» THE PROBLEM: Copy the opening lines of the listing exactly, through and including the line with "IPR004480 Monothiol glutaredoxin-related [PTHR10293]"; do not copy any pictures.

» RECORDS FOR THE TASK:
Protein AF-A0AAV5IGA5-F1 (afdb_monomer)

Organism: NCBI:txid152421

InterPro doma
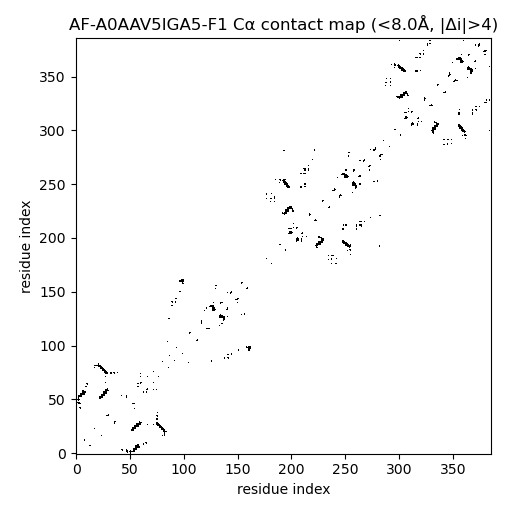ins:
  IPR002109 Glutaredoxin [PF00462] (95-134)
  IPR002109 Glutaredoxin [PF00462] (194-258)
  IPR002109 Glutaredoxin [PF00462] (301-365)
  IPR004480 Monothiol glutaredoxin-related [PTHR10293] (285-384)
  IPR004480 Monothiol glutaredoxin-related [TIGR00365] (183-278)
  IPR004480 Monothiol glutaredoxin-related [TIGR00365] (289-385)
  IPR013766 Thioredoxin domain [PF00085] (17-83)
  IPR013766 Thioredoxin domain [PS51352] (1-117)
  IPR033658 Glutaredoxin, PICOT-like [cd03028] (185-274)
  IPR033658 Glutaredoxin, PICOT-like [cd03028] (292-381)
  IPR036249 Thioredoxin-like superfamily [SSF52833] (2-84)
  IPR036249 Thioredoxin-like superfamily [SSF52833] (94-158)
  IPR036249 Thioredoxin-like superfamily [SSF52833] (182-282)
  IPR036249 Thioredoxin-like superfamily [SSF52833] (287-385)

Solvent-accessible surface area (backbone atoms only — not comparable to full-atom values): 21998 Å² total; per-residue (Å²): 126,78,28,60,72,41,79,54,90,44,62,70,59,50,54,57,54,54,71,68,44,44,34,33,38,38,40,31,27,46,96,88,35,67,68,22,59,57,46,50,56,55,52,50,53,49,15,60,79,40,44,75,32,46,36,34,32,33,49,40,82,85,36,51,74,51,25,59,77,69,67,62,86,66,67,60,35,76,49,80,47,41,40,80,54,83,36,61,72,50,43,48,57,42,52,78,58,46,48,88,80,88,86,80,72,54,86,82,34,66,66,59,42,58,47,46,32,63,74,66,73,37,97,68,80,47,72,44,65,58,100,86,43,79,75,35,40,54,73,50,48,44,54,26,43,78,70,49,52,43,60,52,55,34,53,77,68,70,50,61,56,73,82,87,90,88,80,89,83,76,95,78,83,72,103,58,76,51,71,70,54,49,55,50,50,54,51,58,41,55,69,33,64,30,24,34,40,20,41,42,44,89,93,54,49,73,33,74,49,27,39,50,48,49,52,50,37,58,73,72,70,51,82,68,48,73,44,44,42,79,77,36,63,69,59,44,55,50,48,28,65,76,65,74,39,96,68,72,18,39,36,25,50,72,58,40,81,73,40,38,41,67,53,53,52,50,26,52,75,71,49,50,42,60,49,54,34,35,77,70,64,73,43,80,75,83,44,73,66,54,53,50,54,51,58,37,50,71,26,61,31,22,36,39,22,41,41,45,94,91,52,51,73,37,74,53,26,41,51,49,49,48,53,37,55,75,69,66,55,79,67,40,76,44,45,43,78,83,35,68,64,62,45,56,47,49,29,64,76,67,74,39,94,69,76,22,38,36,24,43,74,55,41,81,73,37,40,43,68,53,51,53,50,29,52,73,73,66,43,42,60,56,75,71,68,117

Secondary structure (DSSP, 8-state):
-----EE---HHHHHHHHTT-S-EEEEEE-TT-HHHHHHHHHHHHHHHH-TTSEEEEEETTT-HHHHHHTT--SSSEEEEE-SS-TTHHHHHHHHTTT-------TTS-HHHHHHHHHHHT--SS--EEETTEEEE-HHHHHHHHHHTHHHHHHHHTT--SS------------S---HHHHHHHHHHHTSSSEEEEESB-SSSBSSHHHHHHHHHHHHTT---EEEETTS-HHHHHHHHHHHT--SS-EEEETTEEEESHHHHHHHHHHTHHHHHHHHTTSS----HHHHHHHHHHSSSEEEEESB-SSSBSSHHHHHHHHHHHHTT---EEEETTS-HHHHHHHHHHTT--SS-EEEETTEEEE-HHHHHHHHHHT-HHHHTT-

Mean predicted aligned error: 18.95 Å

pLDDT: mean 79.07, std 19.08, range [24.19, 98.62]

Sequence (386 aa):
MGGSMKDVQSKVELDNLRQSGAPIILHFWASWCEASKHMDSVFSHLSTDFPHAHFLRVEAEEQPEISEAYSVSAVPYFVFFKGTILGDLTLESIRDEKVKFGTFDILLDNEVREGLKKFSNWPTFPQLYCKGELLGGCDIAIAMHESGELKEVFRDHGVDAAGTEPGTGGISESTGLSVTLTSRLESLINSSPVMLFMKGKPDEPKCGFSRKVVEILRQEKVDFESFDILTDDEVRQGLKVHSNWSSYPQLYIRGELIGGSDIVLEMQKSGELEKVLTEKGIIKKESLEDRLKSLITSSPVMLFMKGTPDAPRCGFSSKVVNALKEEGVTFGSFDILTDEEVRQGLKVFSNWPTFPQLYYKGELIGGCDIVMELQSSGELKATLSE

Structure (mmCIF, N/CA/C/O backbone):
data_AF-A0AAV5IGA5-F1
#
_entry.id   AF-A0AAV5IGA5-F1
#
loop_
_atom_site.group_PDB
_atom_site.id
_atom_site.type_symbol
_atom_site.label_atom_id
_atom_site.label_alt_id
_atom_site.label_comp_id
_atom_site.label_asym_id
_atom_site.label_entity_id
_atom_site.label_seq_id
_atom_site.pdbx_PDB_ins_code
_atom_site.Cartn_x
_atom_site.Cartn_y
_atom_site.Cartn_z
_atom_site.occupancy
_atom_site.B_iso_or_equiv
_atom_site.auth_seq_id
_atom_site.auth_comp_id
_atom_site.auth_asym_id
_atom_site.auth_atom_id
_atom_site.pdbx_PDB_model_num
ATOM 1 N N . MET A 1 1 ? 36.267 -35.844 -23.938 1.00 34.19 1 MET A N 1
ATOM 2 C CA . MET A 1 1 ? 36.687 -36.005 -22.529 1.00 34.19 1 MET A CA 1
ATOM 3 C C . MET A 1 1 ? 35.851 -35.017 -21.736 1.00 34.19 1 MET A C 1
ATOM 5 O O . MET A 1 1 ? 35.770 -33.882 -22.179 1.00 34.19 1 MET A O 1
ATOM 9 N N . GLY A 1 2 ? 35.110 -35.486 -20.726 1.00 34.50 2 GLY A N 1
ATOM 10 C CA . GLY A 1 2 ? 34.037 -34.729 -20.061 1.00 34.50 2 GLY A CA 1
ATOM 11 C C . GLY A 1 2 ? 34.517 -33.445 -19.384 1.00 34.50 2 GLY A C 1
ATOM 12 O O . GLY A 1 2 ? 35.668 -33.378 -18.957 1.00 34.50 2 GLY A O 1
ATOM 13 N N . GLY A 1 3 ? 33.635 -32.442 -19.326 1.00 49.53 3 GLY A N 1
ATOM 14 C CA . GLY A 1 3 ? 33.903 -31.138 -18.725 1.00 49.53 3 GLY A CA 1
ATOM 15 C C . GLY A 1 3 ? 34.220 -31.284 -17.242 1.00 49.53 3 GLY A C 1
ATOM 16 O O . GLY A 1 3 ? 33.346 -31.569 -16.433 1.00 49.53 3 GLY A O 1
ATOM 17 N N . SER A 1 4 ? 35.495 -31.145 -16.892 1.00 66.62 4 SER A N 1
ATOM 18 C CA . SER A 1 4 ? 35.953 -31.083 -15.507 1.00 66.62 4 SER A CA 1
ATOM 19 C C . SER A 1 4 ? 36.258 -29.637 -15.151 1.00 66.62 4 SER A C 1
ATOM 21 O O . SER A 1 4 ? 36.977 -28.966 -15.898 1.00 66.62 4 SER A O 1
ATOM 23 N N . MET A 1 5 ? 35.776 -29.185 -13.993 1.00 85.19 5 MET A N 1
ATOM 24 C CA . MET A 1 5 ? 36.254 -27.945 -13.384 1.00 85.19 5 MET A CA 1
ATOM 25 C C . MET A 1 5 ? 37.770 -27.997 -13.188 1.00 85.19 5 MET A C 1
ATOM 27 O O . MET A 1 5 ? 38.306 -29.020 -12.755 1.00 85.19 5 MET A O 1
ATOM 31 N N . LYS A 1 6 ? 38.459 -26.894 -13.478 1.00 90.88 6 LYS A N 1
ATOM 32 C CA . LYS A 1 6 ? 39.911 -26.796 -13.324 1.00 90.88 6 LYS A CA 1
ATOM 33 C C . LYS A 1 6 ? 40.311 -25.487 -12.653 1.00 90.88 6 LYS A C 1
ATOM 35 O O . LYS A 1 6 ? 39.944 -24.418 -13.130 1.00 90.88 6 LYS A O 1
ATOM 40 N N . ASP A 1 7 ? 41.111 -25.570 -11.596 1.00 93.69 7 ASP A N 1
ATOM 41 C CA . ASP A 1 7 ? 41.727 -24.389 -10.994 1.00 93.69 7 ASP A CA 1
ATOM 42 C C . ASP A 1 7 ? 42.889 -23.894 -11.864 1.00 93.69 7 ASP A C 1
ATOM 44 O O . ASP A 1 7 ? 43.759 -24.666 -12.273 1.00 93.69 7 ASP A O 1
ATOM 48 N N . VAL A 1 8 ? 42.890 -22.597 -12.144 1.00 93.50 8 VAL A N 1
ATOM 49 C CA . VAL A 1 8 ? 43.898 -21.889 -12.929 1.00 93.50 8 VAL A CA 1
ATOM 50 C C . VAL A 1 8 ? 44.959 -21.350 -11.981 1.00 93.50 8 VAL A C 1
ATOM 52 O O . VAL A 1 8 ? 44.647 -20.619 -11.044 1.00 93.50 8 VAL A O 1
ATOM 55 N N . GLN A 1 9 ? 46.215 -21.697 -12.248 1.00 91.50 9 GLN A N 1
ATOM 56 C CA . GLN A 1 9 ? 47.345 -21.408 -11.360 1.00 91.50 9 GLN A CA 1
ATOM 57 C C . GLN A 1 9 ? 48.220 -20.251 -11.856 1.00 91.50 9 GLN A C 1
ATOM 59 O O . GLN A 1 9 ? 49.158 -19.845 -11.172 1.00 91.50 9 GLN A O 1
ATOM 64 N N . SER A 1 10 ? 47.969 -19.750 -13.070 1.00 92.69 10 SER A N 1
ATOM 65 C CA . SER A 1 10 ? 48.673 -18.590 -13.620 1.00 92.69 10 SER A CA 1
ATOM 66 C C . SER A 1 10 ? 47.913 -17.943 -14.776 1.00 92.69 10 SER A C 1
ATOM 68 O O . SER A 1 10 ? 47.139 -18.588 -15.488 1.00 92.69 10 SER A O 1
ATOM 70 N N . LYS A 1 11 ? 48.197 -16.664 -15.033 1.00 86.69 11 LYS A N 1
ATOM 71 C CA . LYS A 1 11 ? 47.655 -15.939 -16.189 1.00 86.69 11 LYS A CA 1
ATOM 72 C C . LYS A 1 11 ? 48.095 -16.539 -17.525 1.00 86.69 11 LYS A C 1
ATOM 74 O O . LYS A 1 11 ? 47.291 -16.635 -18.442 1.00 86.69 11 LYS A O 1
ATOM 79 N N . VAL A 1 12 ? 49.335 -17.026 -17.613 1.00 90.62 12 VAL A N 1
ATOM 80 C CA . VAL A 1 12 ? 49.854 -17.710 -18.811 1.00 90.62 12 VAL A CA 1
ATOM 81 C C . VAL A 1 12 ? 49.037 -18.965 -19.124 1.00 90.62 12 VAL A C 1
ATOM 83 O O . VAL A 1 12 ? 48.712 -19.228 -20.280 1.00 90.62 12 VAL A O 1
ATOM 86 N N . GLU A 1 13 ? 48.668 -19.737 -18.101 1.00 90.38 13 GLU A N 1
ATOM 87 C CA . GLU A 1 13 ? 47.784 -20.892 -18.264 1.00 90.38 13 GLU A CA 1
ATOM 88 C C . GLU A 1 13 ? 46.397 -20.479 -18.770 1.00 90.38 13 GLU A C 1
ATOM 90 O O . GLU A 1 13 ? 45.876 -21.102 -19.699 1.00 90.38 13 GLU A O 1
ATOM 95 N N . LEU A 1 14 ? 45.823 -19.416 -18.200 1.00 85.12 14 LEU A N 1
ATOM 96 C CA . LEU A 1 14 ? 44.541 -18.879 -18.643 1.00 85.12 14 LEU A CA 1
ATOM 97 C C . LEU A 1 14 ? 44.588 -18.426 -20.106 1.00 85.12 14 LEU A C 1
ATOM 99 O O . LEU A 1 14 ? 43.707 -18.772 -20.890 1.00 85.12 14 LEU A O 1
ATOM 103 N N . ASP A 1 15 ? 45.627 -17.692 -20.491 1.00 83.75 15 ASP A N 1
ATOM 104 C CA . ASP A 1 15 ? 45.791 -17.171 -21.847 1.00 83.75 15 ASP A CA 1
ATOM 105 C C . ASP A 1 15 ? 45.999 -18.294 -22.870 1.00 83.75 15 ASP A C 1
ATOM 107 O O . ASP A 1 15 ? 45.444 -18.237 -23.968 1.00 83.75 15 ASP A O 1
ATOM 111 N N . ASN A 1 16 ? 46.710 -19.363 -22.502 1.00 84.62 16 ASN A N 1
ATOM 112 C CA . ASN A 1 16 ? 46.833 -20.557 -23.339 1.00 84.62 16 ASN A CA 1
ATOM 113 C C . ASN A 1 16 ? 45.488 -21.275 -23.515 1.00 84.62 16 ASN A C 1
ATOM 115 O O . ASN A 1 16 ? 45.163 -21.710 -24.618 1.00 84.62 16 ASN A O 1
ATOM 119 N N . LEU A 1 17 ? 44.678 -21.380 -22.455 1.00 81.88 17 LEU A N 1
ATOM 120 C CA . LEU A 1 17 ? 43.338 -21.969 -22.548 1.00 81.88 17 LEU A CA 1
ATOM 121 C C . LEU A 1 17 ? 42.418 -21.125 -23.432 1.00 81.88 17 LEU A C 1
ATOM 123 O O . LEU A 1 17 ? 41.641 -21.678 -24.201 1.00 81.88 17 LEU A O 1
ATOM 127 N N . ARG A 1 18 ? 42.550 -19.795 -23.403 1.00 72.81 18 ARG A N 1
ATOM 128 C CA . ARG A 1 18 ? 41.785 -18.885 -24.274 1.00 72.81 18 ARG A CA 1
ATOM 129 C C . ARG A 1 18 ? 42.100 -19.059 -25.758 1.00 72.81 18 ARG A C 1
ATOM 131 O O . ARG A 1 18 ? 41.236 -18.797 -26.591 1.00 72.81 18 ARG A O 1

» TASK ANSWER:
Protein AF-A0AAV5IGA5-F1 (afdb_monomer)

Organism: NCBI:txid152421

InterPro doma
ins:
  IPR002109 Glutaredoxin [PF00462] (95-134)
  IPR002109 Glutaredoxin [PF00462] (194-258)
  IPR002109 Glutaredoxin [PF00462] (301-365)
  IPR004480 Monothiol glutaredoxin-related [PTHR10293] (285-384)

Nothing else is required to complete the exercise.